Although the technique of Patent Document 1 can suppress the internal cracking of the bloom by suppressing the occurrence of bulging on the narrow surface side, there are other factors to consider, and there is still room for improvement to be applied to an actual machine. The fact is that is left behind.
Therefore, an object of the present invention is to provide a bloom casting method that can further suppress internal cracking of the bloom by suppressing the occurrence of bulging on the narrow surface side.

In order to achieve the above object, the present invention has taken the following measures.
That is, in a continuous bending type bloom continuous casting machine, the narrow surface size of the bloom to be cast is 250 mm to 450 mm, the carbon component is 0.4% to 1.0%, and the chromium component is 0.2 to 1.6%. A bloom casting method in which the casting speed of the continuous bloom casting machine is in the range of 0.6 to 1.2 m / min and the conditions satisfying the formulas (1) to (5) are satisfied. Is in the point of casting.

FIG. 3 is a diagram showing a cross-sectional view on the narrow surface side of the bloom when bulging occurs. As shown in this figure, in the state where bulging has occurred, compressive strain acts on the solidification interface of the narrow surface central portion 20 so that internal cracks do not occur, but the base interface 21 of the solidified shell (slab) is caused by bulging. Since tensile strain acts, an internal crack 22 is generated in the base portion 21.
Here, in order to suppress internal cracking, when excessive cooling is performed directly under the narrow support roll, the corner portion of the slab is supercooled, and the temperature of the corner portion enters the embrittlement temperature range, Surface cracks will occur on the out side (outside of the bend) of the slab. Therefore, even if it is a case where the internal crack by bulging is suppressed, the surface temperature on the narrow surface side of the slab needs to be set to a predetermined value or more.

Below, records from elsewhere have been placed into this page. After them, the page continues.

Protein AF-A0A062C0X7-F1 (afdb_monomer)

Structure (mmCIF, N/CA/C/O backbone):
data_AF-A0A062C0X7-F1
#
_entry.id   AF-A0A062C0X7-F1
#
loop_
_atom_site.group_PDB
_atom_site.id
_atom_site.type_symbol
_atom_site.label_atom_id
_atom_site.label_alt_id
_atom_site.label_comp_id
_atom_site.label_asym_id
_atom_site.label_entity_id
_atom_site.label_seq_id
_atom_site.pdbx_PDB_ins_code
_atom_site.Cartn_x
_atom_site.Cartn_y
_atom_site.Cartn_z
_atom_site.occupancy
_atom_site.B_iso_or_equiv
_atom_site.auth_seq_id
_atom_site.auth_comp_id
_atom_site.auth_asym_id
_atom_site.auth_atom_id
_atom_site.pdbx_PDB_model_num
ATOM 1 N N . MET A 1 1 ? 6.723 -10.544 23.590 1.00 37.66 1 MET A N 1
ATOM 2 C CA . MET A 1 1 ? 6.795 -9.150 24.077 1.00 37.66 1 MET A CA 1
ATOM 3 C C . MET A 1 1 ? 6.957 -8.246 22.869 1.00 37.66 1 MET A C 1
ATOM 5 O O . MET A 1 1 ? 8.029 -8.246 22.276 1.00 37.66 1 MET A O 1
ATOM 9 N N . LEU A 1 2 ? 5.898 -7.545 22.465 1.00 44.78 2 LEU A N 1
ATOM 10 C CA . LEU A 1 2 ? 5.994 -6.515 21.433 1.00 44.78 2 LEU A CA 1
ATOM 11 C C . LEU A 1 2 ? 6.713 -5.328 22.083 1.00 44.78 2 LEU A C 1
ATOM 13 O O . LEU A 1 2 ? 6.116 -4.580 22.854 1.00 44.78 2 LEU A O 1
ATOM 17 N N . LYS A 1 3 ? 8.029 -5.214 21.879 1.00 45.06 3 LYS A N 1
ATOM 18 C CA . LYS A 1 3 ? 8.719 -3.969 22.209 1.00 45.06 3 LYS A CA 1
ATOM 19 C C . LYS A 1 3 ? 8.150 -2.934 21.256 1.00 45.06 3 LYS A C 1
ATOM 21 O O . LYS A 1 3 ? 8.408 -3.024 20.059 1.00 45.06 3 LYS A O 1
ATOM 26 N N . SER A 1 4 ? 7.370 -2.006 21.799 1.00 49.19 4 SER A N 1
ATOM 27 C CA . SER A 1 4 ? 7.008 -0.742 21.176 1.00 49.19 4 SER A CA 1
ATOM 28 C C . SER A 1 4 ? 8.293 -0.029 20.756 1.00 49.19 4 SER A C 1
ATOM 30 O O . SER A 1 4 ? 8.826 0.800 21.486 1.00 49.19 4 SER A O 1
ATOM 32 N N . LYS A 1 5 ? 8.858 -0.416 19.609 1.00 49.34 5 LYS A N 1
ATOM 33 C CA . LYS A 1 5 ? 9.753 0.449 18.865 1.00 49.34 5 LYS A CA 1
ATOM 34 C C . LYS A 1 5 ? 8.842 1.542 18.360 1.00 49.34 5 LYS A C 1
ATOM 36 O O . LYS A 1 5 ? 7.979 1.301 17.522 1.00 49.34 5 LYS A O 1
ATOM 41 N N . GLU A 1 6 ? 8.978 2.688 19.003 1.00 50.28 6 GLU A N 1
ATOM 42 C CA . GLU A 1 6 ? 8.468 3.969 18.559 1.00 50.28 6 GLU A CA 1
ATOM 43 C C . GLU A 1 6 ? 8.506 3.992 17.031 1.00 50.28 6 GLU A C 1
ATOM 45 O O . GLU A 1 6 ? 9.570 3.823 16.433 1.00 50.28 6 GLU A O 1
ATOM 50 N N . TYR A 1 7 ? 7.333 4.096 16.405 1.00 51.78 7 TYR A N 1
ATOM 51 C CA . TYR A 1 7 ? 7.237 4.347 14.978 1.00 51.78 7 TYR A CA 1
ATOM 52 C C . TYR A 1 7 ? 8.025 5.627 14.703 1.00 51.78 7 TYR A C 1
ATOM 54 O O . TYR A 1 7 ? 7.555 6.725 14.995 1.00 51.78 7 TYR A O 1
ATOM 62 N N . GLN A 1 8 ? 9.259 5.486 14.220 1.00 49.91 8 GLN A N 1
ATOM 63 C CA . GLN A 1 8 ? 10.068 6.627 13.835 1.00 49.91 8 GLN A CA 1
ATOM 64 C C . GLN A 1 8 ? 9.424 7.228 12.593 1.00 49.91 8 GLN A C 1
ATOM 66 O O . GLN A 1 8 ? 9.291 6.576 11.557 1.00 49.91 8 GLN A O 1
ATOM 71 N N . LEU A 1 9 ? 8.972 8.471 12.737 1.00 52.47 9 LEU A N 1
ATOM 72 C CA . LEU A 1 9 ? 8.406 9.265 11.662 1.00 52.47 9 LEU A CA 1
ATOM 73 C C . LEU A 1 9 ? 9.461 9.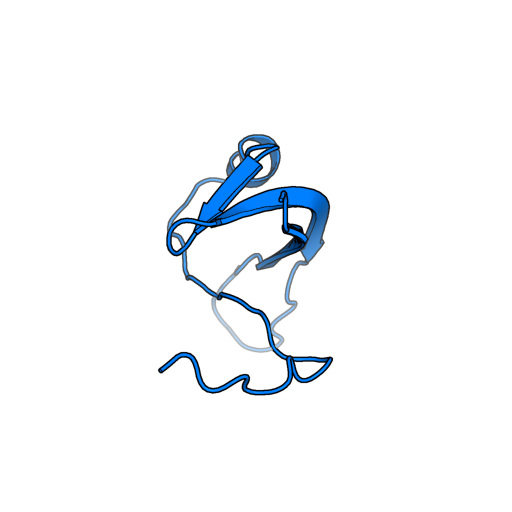375 10.546 1.00 52.47 9 LEU A C 1
ATOM 75 O O . LEU A 1 9 ? 10.433 10.110 10.693 1.00 52.47 9 LEU A O 1
ATOM 79 N N . GLY A 1 10 ? 9.302 8.602 9.471 1.00 57.47 10 GLY A N 1
ATOM 80 C CA . GLY A 1 10 ? 10.243 8.581 8.346 1.00 57.47 10 GLY A CA 1
ATOM 81 C C . GLY A 1 10 ? 10.611 7.194 7.815 1.00 57.47 10 GLY A C 1
ATOM 82 O O . GLY A 1 10 ? 11.080 7.117 6.684 1.00 57.47 10 GLY A O 1
ATOM 83 N N . THR A 1 11 ? 10.360 6.112 8.561 1.00 67.06 11 THR A N 1
ATOM 84 C CA . THR A 1 11 ? 10.640 4.741 8.088 1.00 67.06 11 THR A CA 1
ATOM 85 C C . THR A 1 11 ? 9.345 4.036 7.672 1.00 67.06 11 THR A C 1
ATOM 87 O O . THR A 1 11 ? 8.391 4.040 8.460 1.00 67.06 11 THR A O 1
ATOM 90 N N . PRO A 1 12 ? 9.268 3.430 6.469 1.00 67.19 12 PRO A N 1
ATOM 91 C CA . PRO A 1 12 ? 8.098 2.658 6.071 1.00 67.19 12 PRO A CA 1
ATOM 92 C C . PRO A 1 12 ? 7.884 1.475 7.024 1.00 67.19 12 PRO A C 1
ATOM 94 O O . PRO A 1 12 ? 8.823 0.812 7.457 1.00 67.19 12 PRO A O 1
ATOM 97 N N . LEU A 1 13 ? 6.619 1.224 7.359 1.00 73.75 13 LEU A N 1
ATOM 98 C CA . LEU A 1 13 ? 6.191 0.122 8.231 1.00 73.75 13 LEU A CA 1
ATOM 99 C C . LEU A 1 13 ? 6.501 -1.248 7.602 1.00 73.75 13 LEU A C 1
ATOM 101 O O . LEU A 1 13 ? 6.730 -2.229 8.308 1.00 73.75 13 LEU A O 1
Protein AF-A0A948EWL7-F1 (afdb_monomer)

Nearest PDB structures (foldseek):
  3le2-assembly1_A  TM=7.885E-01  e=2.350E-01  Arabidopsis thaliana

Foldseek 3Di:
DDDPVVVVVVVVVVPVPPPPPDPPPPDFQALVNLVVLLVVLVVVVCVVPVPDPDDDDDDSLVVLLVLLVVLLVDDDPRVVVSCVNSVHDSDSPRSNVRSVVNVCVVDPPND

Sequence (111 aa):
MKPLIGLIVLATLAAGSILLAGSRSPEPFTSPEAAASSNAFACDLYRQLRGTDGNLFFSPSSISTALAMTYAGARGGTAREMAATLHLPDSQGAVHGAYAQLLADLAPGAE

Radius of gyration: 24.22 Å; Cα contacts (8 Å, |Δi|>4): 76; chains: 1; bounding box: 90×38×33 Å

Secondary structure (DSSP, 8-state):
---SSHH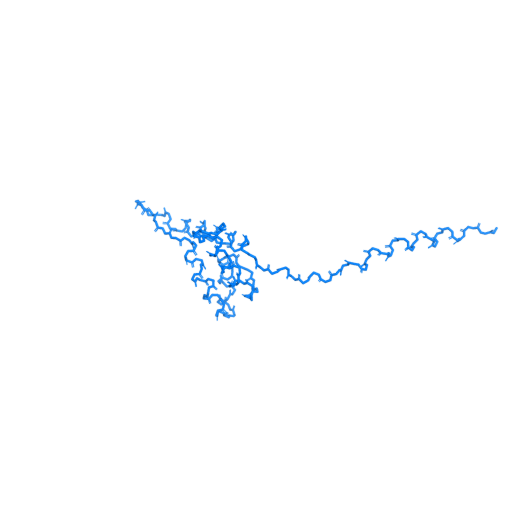HHHHHSSSSSGGG----PPPPP-HHHHHHHHHHHHHHHHHHHTTSSS-----HHHHHHHHHHHHHH--HHHHHHHHHHTT--S-GGGHHHHHHHHHHHTSTT--

Mean predicted aligned error: 11.49 Å

Structure (mmCIF, N/CA/C/O backbone):
data_AF-A0A948EWL7-F1
#
_entry.id   AF-A0A948EWL7-F1
#
loop_
_atom_site.group_PDB
_atom_site.id
_atom_site.type_symbol
_atom_site.label_atom_id
_atom_site.label_alt_id
_atom_site.label_comp_id
_atom_site.label_asym_id
_atom_site.label_entity_id
_atom_site.label_seq_id
_atom_site.pdbx_PDB_ins_code
_atom_site.Cartn_x
_atom_site.Cartn_y
_atom_site.Cartn_z
_atom_site.occupancy
_atom_site.B_iso_or_equiv
_atom_site.auth_seq_id
_atom_site.auth_comp_id
_atom_site.auth_asym_id
_atom_site.auth_atom_id
_atom_site.pdbx_PDB_model_num
ATOM 1 N N . MET A 1 1 ? 72.713 4.282 2.082 1.00 51.12 1 MET A N 1
ATOM 2 C CA . MET A 1 1 ? 71.781 5.114 1.280 1.00 51.12 1 MET A CA 1
ATOM 3 C C . MET A 1 1 ? 70.773 4.191 0.607 1.00 51.12 1 MET A C 1
ATOM 5 O O . MET A 1 1 ? 71.220 3.240 -0.017 1.00 51.12 1 MET A O 1
ATOM 9 N N . LYS A 1 2 ? 69.468 4.500 0.727 1.00 52.19 2 LYS A N 1
ATOM 10 C CA . LYS A 1 2 ? 68.250 3.730 0.353 1.00 52.19 2 LYS A CA 1
ATOM 11 C C . LYS A 1 2 ? 67.703 2.820 1.467 1.00 52.19 2 LYS A C 1
ATOM 13 O O . LYS A 1 2 ? 68.197 1.719 1.664 1.00 52.19 2 LYS A O 1
ATOM 18 N N . PRO A 1 3 ? 66.663 3.308 2.167 1.00 47.94 3 PRO A N 1
ATOM 19 C CA . PRO A 1 3 ? 65.370 2.627 2.100 1.00 47.94 3 PRO A CA 1
ATOM 20 C C . PRO A 1 3 ? 64.216 3.647 2.051 1.00 47.94 3 PRO A C 1
ATOM 22 O O . PRO A 1 3 ? 63.535 3.878 3.040 1.00 47.94 3 PRO A O 1
ATOM 25 N N . LEU A 1 4 ? 64.009 4.295 0.899 1.00 54.25 4 LEU A N 1
ATOM 26 C CA . LEU A 1 4 ? 62.854 5.188 0.682 1.00 54.25 4 LEU A CA 1
ATOM 27 C C . LEU A 1 4 ? 61.938 4.713 -0.462 1.00 54.25 4 LEU A C 1
ATOM 29 O O . LEU A 1 4 ? 60.886 5.289 -0.701 1.00 54.25 4 LEU A O 1
ATOM 33 N N . ILE A 1 5 ? 62.308 3.629 -1.153 1.00 56.69 5 ILE A N 1
ATOM 34 C CA . ILE A 1 5 ? 61.560 3.114 -2.314 1.00 56.69 5 ILE A CA 1
ATOM 35 C C . ILE A 1 5 ? 60.470 2.110 -1.883 1.00 56.69 5 ILE A C 1
ATOM 37 O O . ILE A 1 5 ? 59.428 2.028 -2.523 1.00 56.69 5 ILE A O 1
ATOM 41 N N . GLY A 1 6 ? 60.647 1.402 -0.759 1.00 44.78 6 GLY A N 1
ATOM 42 C CA . GLY A 1 6 ? 59.691 0.383 -0.296 1.00 44.78 6 GLY A CA 1
ATOM 43 C C . GLY A 1 6 ? 58.358 0.934 0.228 1.00 44.78 6 GLY A C 1
ATOM 44 O O . GLY A 1 6 ? 57.342 0.255 0.130 1.00 44.78 6 GLY A O 1
ATOM 45 N N . LEU A 1 7 ? 58.334 2.170 0.738 1.00 49.97 7 LEU A N 1
ATOM 46 C CA . LEU A 1 7 ? 57.127 2.752 1.341 1.00 49.97 7 LEU A CA 1
ATOM 47 C C . LEU A 1 7 ? 56.161 3.347 0.300 1.00 49.97 7 LEU A C 1
ATOM 49 O O . LEU A 1 7 ? 54.972 3.475 0.568 1.00 49.97 7 LEU A O 1
ATOM 53 N N . ILE A 1 8 ? 56.648 3.676 -0.901 1.00 51.91 8 ILE A N 1
ATOM 54 C CA . ILE A 1 8 ? 55.827 4.299 -1.952 1.00 51.91 8 ILE A CA 1
ATOM 55 C C . ILE A 1 8 ? 55.030 3.245 -2.739 1.00 51.91 8 ILE A C 1
ATOM 57 O O . ILE A 1 8 ? 53.914 3.517 -3.170 1.00 51.91 8 ILE A O 1
ATOM 61 N N . VAL A 1 9 ? 55.541 2.015 -2.866 1.00 49.72 9 VAL A N 1
ATOM 62 C CA . VAL A 1 9 ? 54.855 0.940 -3.610 1.00 49.72 9 VAL A CA 1
ATOM 63 C C . VAL A 1 9 ? 53.681 0.339 -2.822 1.00 49.72 9 VAL A C 1
ATOM 65 O O . VAL A 1 9 ? 52.715 -0.125 -3.418 1.00 49.72 9 VAL A O 1
ATOM 68 N N . LEU A 1 10 ? 53.701 0.400 -1.486 1.00 43.28 10 LEU A N 1
ATOM 69 C CA . LEU A 1 10 ? 52.598 -0.117 -0.664 1.00 43.28 10 LEU A CA 1
ATOM 70 C C . LEU A 1 10 ? 51.387 0.838 -0.614 1.00 43.28 10 LEU A C 1
ATOM 72 O O . LEU A 1 10 ? 50.272 0.402 -0.340 1.00 43.28 10 LEU A O 1
ATOM 76 N N . ALA A 1 11 ? 51.576 2.122 -0.933 1.00 45.22 11 ALA A N 1
ATOM 77 C CA . ALA A 1 11 ? 50.502 3.117 -0.939 1.00 45.22 11 ALA A CA 1
ATOM 78 C C . ALA A 1 11 ? 49.676 3.128 -2.241 1.00 45.22 11 ALA A C 1
ATOM 80 O O . ALA A 1 11 ? 48.555 3.632 -2.250 1.00 45.22 11 ALA A O 1
ATOM 81 N N . THR A 1 12 ? 50.183 2.552 -3.336 1.00 50.81 12 THR A N 1
ATOM 82 C CA . THR A 1 12 ? 49.468 2.530 -4.624 1.00 50.81 12 THR A CA 1
ATOM 83 C C . THR A 1 12 ? 48.530 1.333 -4.785 1.00 50.81 12 THR A C 1
ATOM 85 O O . THR A 1 12 ? 47.596 1.417 -5.579 1.00 50.81 12 THR A O 1
ATOM 88 N N . LEU A 1 13 ? 48.682 0.259 -3.996 1.00 46.97 13 LEU A N 1
ATOM 89 C CA . LEU A 1 13 ? 47.742 -0.875 -4.027 1.00 46.97 13 LEU A CA 1
ATOM 90 C C . LEU A 1 13 ? 46.418 -0.610 -3.288 1.00 46.97 13 LEU A C 1
ATOM 92 O O . LEU A 1 13 ? 45.433 -1.290 -3.558 1.00 46.97 13 LEU A O 1
ATOM 96 N N . ALA A 1 14 ? 46.356 0.389 -2.403 1.00 46.34 14 ALA A N 1
ATOM 97 C CA . ALA A 1 14 ? 45.127 0.740 -1.681 1.00 46.34 14 ALA A CA 1
ATOM 98 C C . ALA A 1 14 ? 44.250 1.776 -2.417 1.00 46.34 14 ALA A C 1
ATOM 100 O O . ALA A 1 14 ? 43.104 1.996 -2.031 1.00 46.34 14 ALA A O 1
ATOM 101 N N . ALA A 1 15 ? 44.758 2.395 -3.489 1.00 47.81 15 ALA A N 1
ATOM 102 C CA . ALA A 1 15 ? 44.033 3.410 -4.260 1.00 47.81 15 ALA A CA 1
ATOM 103 C C . ALA A 1 15 ? 43.206 2.831 -5.429 1.00 47.81 15 ALA A C 1
ATOM 105 O O . ALA A 1 15 ? 42.405 3.546 -6.025 1.00 47.81 15 ALA A O 1
ATOM 106 N N . GLY A 1 16 ? 43.373 1.542 -5.756 1.00 44.31 16 GLY A N 1
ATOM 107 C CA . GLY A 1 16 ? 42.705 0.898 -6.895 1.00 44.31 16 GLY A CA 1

From the above, the inventor verified the conditions for preventing internal cracks at the base of the slab and preventing surface cracks from various viewpoints.
As a result, the length from the mold to the narrowest surface support roll on the most upstream side, casting speed, surface temperature and cooling rate at the center of the narrow surface at various positions, bloom narrow surface size, bloom carbon component and chromium component By appropriately defining the above, internal cracks can be suppressed and surface cracks can be prevented.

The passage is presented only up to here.